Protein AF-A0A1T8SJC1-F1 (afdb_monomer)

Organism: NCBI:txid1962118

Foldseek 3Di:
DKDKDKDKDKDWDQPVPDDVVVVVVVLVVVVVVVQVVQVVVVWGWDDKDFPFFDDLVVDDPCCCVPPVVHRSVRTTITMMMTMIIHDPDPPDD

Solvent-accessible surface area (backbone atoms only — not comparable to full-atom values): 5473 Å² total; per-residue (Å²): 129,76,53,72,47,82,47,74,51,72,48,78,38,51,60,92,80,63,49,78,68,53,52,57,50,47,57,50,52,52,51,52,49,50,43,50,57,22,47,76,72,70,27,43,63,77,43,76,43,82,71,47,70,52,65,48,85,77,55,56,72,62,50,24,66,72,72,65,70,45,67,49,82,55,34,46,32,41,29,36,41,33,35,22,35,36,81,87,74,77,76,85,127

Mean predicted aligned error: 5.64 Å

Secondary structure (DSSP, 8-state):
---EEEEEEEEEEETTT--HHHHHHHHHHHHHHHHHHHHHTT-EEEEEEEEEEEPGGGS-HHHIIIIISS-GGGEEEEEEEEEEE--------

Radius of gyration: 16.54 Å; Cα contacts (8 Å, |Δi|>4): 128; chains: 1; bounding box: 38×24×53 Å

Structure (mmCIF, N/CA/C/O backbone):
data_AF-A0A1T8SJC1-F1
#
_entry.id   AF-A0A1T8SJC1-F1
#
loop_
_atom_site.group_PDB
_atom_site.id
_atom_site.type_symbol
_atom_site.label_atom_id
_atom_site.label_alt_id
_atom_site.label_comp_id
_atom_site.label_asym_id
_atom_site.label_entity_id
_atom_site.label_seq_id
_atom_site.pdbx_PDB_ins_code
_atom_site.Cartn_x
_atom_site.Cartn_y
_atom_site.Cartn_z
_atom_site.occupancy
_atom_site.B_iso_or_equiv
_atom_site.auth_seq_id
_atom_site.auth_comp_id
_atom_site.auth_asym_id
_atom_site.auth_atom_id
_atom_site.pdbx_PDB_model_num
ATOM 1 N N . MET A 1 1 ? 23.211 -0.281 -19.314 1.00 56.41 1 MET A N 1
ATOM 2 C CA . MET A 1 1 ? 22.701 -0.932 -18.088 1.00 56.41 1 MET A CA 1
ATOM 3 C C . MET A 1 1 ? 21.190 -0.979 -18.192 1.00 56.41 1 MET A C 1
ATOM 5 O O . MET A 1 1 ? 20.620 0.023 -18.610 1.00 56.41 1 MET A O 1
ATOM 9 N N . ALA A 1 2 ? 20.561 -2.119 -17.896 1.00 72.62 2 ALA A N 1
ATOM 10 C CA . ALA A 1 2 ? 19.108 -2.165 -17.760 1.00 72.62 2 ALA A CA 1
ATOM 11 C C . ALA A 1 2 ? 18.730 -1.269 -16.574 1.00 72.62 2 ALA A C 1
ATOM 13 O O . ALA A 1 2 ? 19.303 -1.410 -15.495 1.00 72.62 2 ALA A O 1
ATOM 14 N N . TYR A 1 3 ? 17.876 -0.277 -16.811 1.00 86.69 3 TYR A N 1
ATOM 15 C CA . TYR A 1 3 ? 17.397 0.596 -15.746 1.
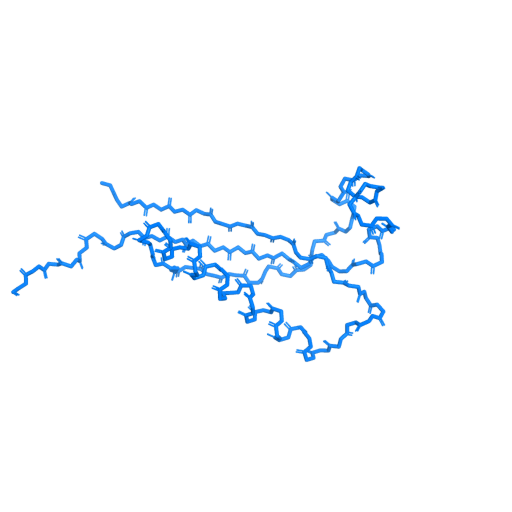00 86.69 3 TYR A CA 1
ATOM 16 C C . TYR A 1 3 ? 16.273 -0.127 -15.008 1.00 86.69 3 TYR A C 1
ATOM 18 O O . TYR A 1 3 ? 15.331 -0.595 -15.651 1.00 86.69 3 TYR A O 1
ATOM 26 N N . THR A 1 4 ? 16.407 -0.226 -13.688 1.00 92.75 4 THR A N 1
ATOM 27 C CA . THR A 1 4 ? 15.445 -0.866 -12.790 1.00 92.75 4 THR A CA 1
ATOM 28 C C . THR A 1 4 ? 15.016 0.143 -11.7
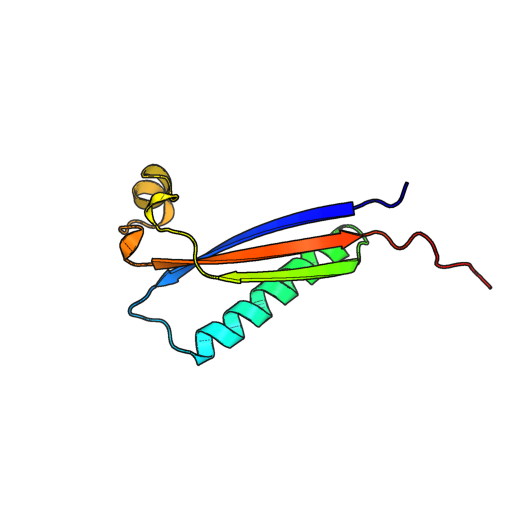38 1.00 92.75 4 THR A C 1
ATOM 30 O O . THR A 1 4 ? 15.858 0.861 -11.192 1.00 92.75 4 THR A O 1
ATOM 33 N N . ARG A 1 5 ? 13.718 0.178 -11.448 1.00 95.00 5 ARG A N 1
ATOM 34 C CA . ARG A 1 5 ? 13.109 1.020 -10.424 1.00 95.00 5 ARG A CA 1
ATOM 35 C C . ARG A 1 5 ? 12.288 0.156 -9.475 1.00 95.00 5 ARG A C 1
ATOM 37 O O . ARG A 1 5 ? 11.362 -0.531 -9.900 1.00 95.00 5 ARG A O 1
ATOM 44 N N . GLU A 1 6 ? 12.624 0.223 -8.194 1.00 96.94 6 GLU A N 1
ATOM 45 C CA . GLU A 1 6 ? 11.822 -0.355 -7.117 1.00 96.94 6 GLU A CA 1
ATOM 46 C C . GLU A 1 6 ? 10.766 0.656 -6.665 1.00 96.94 6 GLU A C 1
ATOM 48 O O . GLU A 1 6 ? 11.030 1.857 -6.547 1.00 96.94 6 GLU A O 1
ATOM 53 N N . MET A 1 7 ? 9.558 0.167 -6.418 1.00 97.38 7 MET A N 1
ATOM 54 C CA . MET A 1 7 ? 8.416 0.957 -5.980 1.00 97.38 7 MET A CA 1
ATOM 55 C C . MET A 1 7 ? 7.799 0.304 -4.749 1.00 97.38 7 MET A C 1
ATOM 57 O O . MET A 1 7 ? 7.678 -0.920 -4.661 1.00 97.38 7 MET A O 1
ATOM 61 N N . LYS A 1 8 ? 7.388 1.137 -3.796 1.00 96.62 8 LYS A N 1
ATOM 62 C CA . LYS A 1 8 ? 6.730 0.720 -2.560 1.00 96.62 8 LYS A CA 1
ATOM 63 C C . LYS A 1 8 ? 5.626 1.708 -2.230 1.00 96.62 8 LYS A C 1
ATOM 65 O O . LYS A 1 8 ? 5.839 2.916 -2.306 1.00 96.62 8 LYS A O 1
ATOM 70 N N . THR A 1 9 ? 4.475 1.195 -1.814 1.00 95.38 9 THR A N 1
ATOM 71 C CA . THR A 1 9 ? 3.413 2.016 -1.235 1.00 95.38 9 THR A CA 1
ATOM 72 C C . THR A 1 9 ? 2.753 1.307 -0.063 1.00 95.38 9 THR A C 1
ATOM 74 O O . THR A 1 9 ? 2.812 0.081 0.057 1.00 95.38 9 THR A O 1
ATOM 77 N N . VAL A 1 10 ? 2.131 2.097 0.803 1.00 94.25 10 VAL A N 1
ATOM 78 C CA . VAL A 1 10 ? 1.317 1.621 1.917 1.00 94.25 10 VAL A CA 1
ATOM 79 C C . VAL A 1 10 ? -0.001 2.375 1.872 1.00 94.25 10 VAL A C 1
ATOM 81 O O . VAL A 1 10 ? -0.006 3.607 1.860 1.00 94.25 10 VAL A O 1
ATOM 84 N N . VAL A 1 11 ? -1.109 1.640 1.844 1.00 93.50 11 VAL A N 1
ATOM 85 C CA . VAL A 1 11 ? -2.455 2.211 1.790 1.00 93.50 11 VAL A CA 1
ATOM 86 C C . VAL A 1 11 ? -3.166 1.967 3.124 1.00 93.50 11 VAL A C 1
ATOM 88 O O . VAL A 1 11 ? -3.360 0.808 3.498 1.00 93.50 11 VAL A O 1
ATOM 91 N N . PRO A 1 12 ? -3.561 3.025 3.855 1.00 93.38 12 PRO A N 1
ATOM 92 C CA . PRO A 1 12 ? -4.375 2.882 5.054 1.00 93.38 12 PRO A CA 1
ATOM 93 C C . PRO A 1 12 ? -5.835 2.603 4.674 1.00 93.38 12 PRO A C 1
ATOM 95 O O . PRO A 1 12 ? -6.461 3.382 3.955 1.00 93.38 12 PRO A O 1
ATOM 98 N N . VAL A 1 13 ? -6.392 1.510 5.191 1.00 92.75 13 VAL A N 1
ATOM 99 C CA . VAL A 1 13 ? -7.774 1.073 4.948 1.00 92.75 13 VAL A CA 1
ATOM 100 C C . VAL A 1 13 ? -8.528 1.042 6.270 1.00 92.75 13 VAL A C 1
ATOM 102 O O . VAL A 1 13 ? -8.127 0.327 7.184 1.00 92.75 13 VAL A O 1
ATOM 105 N N . LEU A 1 14 ? -9.618 1.802 6.391 1.00 92.31 14 LEU A N 1
ATOM 106 C CA . LEU A 1 14 ? -10.427 1.826 7.614 1.00 92.31 14 LEU A CA 1
ATOM 107 C C . LEU A 1 14 ? -11.065 0.459 7.866 1.00 92.31 14 LEU A C 1
ATOM 109 O O . LEU A 1 14 ? -11.877 -0.009 7.068 1.00 92.31 14 LEU A O 1
ATOM 113 N N . ILE A 1 15 ? -10.739 -0.154 9.005 1.00 91.31 15 ILE A N 1
ATOM 114 C CA . ILE A 1 15 ? -11.181 -1.517 9.342 1.00 91.31 15 ILE A CA 1
ATOM 115 C C . ILE A 1 15 ? -12.712 -1.604 9.407 1.00 91.31 15 ILE A C 1
ATOM 117 O O . ILE A 1 15 ? -13.298 -2.604 9.006 1.00 91.31 15 ILE A O 1
ATOM 121 N N . THR A 1 16 ? -13.369 -0.550 9.893 1.00 92.00 16 THR A N 1
ATOM 122 C CA . THR A 1 16 ? -14.820 -0.525 10.128 1.00 92.00 16 THR A CA 1
ATOM 123 C C . THR A 1 16 ? -15.659 -0.298 8.874 1.00 92.00 16 THR A C 1
ATOM 125 O O . THR A 1 16 ? -16.860 -0.546 8.906 1.00 92.00 16 THR A O 1
ATOM 128 N N . GLU A 1 17 ? -15.060 0.221 7.802 1.00 89.75 17 GLU A N 1
ATOM 129 C CA . GLU A 1 17 ? -15.780 0.674 6.600 1.00 89.75 17 GLU A CA 1
ATOM 130 C C . GLU A 1 17 ? -15.477 -0.191 5.369 1.00 89.75 17 GLU A C 1
ATOM 132 O O . GLU A 1 17 ? -16.153 -0.077 4.353 1.00 89.75 17 GLU A O 1
ATOM 137 N N . HIS A 1 18 ? -14.481 -1.068 5.463 1.00 88.44 18 HIS A N 1
ATOM 138 C CA . HIS A 1 18 ? -13.998 -1.885 4.361 1.00 88.44 18 HIS A CA 1
ATOM 139 C C . HIS A 1 18 ? -14.737 -3.225 4.238 1.00 88.44 18 HIS A C 1
ATOM 141 O O . HIS A 1 18 ? -14.907 -3.958 5.219 1.00 88.44 18 HIS A O 1
ATOM 147 N N . THR A 1 19 ? -15.051 -3.613 3.002 1.00 91.50 19 THR A N 1
ATOM 148 C CA . THR A 1 19 ? -15.573 -4.937 2.640 1.00 91.50 19 THR A CA 1
ATOM 149 C C . THR A 1 19 ? -14.560 -5.753 1.825 1.00 91.50 19 THR A C 1
ATOM 151 O O . THR A 1 19 ? -13.695 -5.178 1.172 1.00 91.50 19 THR A O 1
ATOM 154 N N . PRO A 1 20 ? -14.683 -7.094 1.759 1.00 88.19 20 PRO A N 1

▶ _Task details_
Your task is to restate, word for word, only those lines above that fall between the line holding "ATOM 122 C CA" and the line holding "ATOM 132 O O", inclusive.

▶ _Finished task_
ATOM 122 C CA . THR A 1 16 ? -14.820 -0.525 10.128 1.00 92.00 16 THR A CA 1
ATOM 123 C C . THR A 1 16 ? -15.659 -0.298 8.874 1.00 92.00 16 THR A C 1
ATOM 125 O O . THR A 1 16 ? -16.860 -0.546 8.906 1.00 92.00 16 THR A O 1
ATOM 128 N N . GLU A 1 17 ? -15.060 0.221 7.802 1.00 89.75 17 GLU A N 1
ATOM 129 C CA . GLU A 1 17 ? -15.780 0.674 6.600 1.00 89.75 17 GLU A CA 1
ATOM 130 C C . GLU A 1 17 ? -15.477 -0.191 5.369 1.00 89.75 17 GLU A C 1
ATOM 132 O O . GLU A 1 17 ? -16.153 -0.077 4.353 1.00 89.75 17 GLU A O 1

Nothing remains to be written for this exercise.